Estrategias para afrontar las dificultades metodológicas
Aunque los retos son significativos, existen estrategias que mejoran la calidad del informe pericial:
- Uso de múltiples fuentes: entrevistas con familiares, revisión de historiales médicos y judiciales, observación en distintos contextos.
- Evaluación longitudinal: realizar valoraciones en diferentes momentos (intoxicación, abstinencia, estabilización).
- Triangulación de pruebas: combinar test psicométricos, cuestionarios de consumo y observación clínica.
- Informe transparente: señalar explícitamente los límites de validez y los factores que dificultan la evaluación.
- Colaboración interdisciplinar: integrar información de psiquiatría, toxicología y trabajo social.
Ejemplos aplicados en la práctica forense
- Caso A: Sujeto con antecedentes de esquizofrenia que comete agresión bajo consumo de cannabis. El informe debe diferenciar si la conducta deriva del trastorno primario o de un brote inducido.
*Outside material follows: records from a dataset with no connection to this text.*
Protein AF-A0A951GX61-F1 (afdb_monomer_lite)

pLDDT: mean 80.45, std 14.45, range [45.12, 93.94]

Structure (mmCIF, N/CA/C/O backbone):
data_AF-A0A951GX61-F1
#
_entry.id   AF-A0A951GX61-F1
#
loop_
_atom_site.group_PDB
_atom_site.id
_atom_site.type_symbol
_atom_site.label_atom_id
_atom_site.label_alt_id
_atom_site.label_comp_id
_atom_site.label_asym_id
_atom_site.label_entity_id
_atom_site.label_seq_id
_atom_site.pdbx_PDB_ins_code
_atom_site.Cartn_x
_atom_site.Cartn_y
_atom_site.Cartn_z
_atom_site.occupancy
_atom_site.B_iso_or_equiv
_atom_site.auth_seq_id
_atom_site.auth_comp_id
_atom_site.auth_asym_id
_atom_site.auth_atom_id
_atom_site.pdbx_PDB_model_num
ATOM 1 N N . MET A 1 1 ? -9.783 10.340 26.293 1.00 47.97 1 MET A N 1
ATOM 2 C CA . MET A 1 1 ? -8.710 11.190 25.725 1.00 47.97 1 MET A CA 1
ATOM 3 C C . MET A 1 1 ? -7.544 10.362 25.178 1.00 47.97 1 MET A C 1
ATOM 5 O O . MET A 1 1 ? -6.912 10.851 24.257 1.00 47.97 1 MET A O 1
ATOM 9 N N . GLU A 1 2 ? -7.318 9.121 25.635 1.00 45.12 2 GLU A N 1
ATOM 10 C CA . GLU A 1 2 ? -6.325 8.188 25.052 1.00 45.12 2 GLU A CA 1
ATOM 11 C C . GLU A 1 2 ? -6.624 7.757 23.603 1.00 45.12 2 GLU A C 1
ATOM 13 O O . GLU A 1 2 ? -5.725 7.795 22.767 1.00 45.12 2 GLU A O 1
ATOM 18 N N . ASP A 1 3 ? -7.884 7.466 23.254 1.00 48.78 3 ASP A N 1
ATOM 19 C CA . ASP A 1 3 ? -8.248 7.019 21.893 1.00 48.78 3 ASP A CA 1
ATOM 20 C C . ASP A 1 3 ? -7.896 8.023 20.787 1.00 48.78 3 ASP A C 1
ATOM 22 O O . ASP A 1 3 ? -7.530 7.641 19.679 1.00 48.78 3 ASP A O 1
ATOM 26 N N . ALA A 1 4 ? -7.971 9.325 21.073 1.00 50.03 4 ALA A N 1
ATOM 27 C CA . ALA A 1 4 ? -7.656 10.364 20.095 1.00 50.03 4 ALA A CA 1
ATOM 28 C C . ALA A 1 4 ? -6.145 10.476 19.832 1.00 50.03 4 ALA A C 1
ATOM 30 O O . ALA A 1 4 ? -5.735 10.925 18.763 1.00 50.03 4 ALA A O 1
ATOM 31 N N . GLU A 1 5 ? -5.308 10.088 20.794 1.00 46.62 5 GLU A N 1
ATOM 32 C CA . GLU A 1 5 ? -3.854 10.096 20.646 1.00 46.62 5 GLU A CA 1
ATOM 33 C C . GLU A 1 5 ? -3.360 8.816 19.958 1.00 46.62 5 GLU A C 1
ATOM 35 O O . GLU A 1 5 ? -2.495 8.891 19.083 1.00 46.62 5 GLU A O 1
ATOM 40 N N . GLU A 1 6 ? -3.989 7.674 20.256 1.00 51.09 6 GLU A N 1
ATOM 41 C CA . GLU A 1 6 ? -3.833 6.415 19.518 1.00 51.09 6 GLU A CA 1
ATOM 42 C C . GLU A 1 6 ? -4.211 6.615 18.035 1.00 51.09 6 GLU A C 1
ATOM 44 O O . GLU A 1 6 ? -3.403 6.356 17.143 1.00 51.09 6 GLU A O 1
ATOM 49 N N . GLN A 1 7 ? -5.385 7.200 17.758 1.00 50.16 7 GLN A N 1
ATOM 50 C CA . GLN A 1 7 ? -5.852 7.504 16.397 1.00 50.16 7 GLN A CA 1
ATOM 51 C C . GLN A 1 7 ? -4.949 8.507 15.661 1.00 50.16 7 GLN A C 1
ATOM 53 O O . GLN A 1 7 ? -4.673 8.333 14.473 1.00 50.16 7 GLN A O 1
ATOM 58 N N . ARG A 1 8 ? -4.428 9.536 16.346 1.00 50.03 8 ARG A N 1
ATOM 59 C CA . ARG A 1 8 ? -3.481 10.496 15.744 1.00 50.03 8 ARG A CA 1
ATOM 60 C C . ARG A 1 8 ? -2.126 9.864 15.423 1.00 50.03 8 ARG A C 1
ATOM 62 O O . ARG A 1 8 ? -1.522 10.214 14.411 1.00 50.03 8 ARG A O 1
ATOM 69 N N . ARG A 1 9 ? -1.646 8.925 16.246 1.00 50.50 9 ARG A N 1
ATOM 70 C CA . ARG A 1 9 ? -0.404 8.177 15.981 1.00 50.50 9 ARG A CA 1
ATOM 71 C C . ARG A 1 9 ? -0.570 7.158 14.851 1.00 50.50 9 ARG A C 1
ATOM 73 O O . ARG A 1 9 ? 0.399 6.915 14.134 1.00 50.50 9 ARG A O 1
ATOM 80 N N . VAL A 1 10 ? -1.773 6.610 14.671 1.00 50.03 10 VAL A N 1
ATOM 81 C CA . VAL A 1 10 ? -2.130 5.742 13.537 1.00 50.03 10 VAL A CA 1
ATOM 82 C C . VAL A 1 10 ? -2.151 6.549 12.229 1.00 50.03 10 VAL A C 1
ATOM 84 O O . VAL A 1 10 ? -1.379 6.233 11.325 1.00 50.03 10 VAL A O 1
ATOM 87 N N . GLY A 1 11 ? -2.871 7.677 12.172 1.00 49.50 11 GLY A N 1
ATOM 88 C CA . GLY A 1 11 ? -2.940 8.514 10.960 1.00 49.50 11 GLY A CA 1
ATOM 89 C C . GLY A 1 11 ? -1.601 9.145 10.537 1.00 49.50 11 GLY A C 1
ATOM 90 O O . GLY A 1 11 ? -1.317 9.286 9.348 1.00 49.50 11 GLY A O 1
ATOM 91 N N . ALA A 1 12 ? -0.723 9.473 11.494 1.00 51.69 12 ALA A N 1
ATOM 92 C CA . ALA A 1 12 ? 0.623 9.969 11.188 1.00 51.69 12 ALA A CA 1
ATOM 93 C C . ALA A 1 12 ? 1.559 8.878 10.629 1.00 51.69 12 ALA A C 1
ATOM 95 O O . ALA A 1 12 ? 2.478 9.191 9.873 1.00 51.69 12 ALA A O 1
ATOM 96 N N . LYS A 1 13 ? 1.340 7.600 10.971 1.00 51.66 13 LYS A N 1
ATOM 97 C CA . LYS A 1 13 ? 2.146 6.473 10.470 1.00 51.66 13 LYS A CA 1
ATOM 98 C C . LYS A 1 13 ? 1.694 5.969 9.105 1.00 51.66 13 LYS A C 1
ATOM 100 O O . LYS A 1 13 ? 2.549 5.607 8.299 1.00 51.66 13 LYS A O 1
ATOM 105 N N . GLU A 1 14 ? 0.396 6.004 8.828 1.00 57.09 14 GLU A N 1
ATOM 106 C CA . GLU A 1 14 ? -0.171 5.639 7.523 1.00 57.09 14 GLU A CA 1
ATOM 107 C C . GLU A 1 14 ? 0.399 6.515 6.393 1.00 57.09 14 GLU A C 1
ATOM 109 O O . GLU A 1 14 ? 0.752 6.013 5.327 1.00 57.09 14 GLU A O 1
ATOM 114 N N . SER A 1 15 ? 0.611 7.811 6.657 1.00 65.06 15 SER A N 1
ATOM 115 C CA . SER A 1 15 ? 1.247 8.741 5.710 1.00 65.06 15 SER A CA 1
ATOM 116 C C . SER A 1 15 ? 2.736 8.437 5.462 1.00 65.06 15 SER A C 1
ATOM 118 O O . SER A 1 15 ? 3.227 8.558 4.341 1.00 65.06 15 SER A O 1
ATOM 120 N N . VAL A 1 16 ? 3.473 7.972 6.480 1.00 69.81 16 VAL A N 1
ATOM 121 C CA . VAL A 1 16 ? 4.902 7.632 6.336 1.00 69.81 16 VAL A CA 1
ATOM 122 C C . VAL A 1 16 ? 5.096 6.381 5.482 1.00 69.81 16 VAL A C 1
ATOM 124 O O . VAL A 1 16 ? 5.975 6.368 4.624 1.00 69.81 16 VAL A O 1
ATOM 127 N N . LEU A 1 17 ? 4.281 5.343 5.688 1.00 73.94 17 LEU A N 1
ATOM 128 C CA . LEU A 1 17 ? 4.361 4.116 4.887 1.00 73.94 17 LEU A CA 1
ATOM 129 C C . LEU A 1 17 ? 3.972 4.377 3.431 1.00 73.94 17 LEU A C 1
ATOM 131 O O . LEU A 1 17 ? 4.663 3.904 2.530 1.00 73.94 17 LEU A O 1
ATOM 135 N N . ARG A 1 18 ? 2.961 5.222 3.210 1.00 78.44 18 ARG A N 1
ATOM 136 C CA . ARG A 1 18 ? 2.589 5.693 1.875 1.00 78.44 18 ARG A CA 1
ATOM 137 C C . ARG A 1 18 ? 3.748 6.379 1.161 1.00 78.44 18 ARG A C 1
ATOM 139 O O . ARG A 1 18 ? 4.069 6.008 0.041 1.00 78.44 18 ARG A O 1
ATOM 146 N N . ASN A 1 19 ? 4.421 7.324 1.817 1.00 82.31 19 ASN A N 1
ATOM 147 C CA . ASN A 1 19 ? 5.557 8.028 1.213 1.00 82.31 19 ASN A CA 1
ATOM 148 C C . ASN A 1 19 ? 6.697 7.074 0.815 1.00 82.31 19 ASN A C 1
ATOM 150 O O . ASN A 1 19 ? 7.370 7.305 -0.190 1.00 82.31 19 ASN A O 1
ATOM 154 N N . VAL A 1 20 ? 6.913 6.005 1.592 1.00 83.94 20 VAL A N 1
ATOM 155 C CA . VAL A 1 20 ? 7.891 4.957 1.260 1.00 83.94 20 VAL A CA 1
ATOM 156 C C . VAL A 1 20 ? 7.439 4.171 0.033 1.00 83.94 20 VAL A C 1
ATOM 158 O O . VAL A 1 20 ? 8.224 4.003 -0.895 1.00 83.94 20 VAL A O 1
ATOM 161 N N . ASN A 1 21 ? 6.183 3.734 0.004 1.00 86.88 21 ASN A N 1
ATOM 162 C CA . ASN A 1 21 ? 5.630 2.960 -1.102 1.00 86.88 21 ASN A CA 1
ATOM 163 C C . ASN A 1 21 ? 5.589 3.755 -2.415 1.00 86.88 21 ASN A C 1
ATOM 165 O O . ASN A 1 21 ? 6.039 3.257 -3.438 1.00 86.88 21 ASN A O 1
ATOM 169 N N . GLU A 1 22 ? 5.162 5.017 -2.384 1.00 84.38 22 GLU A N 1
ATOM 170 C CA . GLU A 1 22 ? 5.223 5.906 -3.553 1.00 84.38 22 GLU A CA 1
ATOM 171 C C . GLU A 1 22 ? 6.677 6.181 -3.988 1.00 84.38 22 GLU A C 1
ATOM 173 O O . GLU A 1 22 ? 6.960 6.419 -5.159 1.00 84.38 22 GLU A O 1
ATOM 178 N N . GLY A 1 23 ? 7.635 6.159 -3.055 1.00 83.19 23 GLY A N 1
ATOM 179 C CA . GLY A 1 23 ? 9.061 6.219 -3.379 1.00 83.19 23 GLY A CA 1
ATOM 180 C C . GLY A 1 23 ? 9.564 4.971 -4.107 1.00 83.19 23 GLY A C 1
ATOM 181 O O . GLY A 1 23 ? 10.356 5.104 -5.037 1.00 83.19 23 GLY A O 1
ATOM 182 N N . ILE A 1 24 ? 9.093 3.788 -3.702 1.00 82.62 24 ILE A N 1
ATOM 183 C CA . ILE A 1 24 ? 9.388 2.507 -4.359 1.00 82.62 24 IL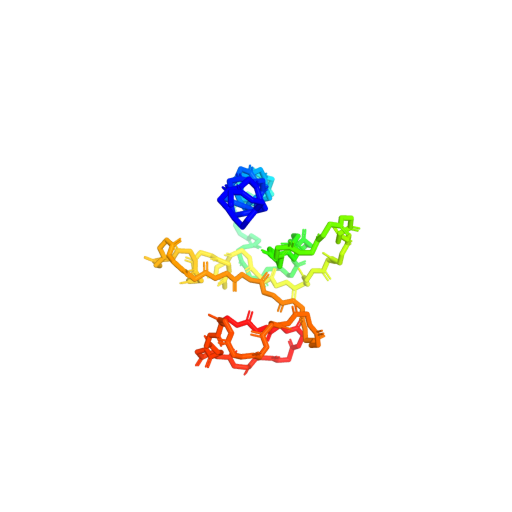E A CA 1
ATOM 184 C C . ILE A 1 24 ? 8.813 2.517 -5.775 1.00 82.62 24 ILE A C 1
ATOM 186 O O . ILE A 1 24 ? 9.567 2.336 -6.723 1.00 82.62 24 ILE A O 1
ATOM 190 N N . GLU A 1 25 ? 7.527 2.842 -5.919 1.00 82.06 25 GLU A N 1
ATOM 191 C CA . GLU A 1 25 ? 6.832 2.977 -7.206 1.00 82.06 25 GLU A CA 1
ATOM 192 C C . GLU A 1 25 ? 7.584 3.901 -8.177 1.00 82.06 25 GLU A C 1
ATOM 194 O O . GLU A 1 25 ? 7.931 3.485 -9.280 1.00 82.06 25 GLU A O 1
ATOM 199 N N . ARG A 1 26 ? 7.946 5.119 -7.745 1.00 82.25 26 ARG A N 1
ATOM 200 C CA . ARG A 1 26 ? 8.716 6.070 -8.572 1.00 82.25 26 ARG A CA 1
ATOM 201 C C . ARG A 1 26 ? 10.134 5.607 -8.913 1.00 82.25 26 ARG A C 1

- Caso B: Mujer con trastorno límite de personalidad y dependencia a cocaína. Su testimonio presenta inconsistencias que podrían interpretarse como mendacidad, pero que en realidad reflejan la inestabilidad de la comorbilidad dual.
- Caso C: Varón con alcoholismo crónico y episodios depresivos mayores. La valoración de su imputabilidad en un delito violento debe considerar tanto la intoxicación como la vulnerabilidad emocional subyacente.
Estos ejemplos ilustran cómo la comorbilidad dual complica la delimitación de causalidad y responsabilidad.
Retos éticos y profesionales
- Expectativa judicial de certeza frente a la naturaleza probabilística del diagnóstico.
- Riesgo de estigmatización, presentando al sujeto como irremediablemente violento o incontrolable.
- Doble vulnerabilidad: la coexistencia de dos trastornos puede generar desprotección si no se contemplan adecuadamente en el dictamen.
El psicólogo forense debe encontrar el equilibrio entre la objetividad técnica y la responsabilidad social de sus conclusiones.
Hacia informes más rigurosos y transparentes
En definitiva, cualquier pericia rigurosa debe reconocer las dificultades metodológicas en informes psicológicos con comorbilidad dual y explicar cómo condicionan la validez de las conclusiones. No obstante, un informe pericial riguroso no consiste en eliminar la incertidumbre, sino en reconocerla, explicitarla y contextualizarla.
La combinación de múltiples fuentes de información, la evaluación longitudinal y la colaboración interdisciplinar permiten ofrecer dictámenes más sólidos, aunque siempre con la honestidad de señalar los límites. Solo así se contribuye a que los tribunales comprendan la naturaleza de la comorbilidad dual y adopten decisiones ajustadas a la realidad psicológica y social del evaluado.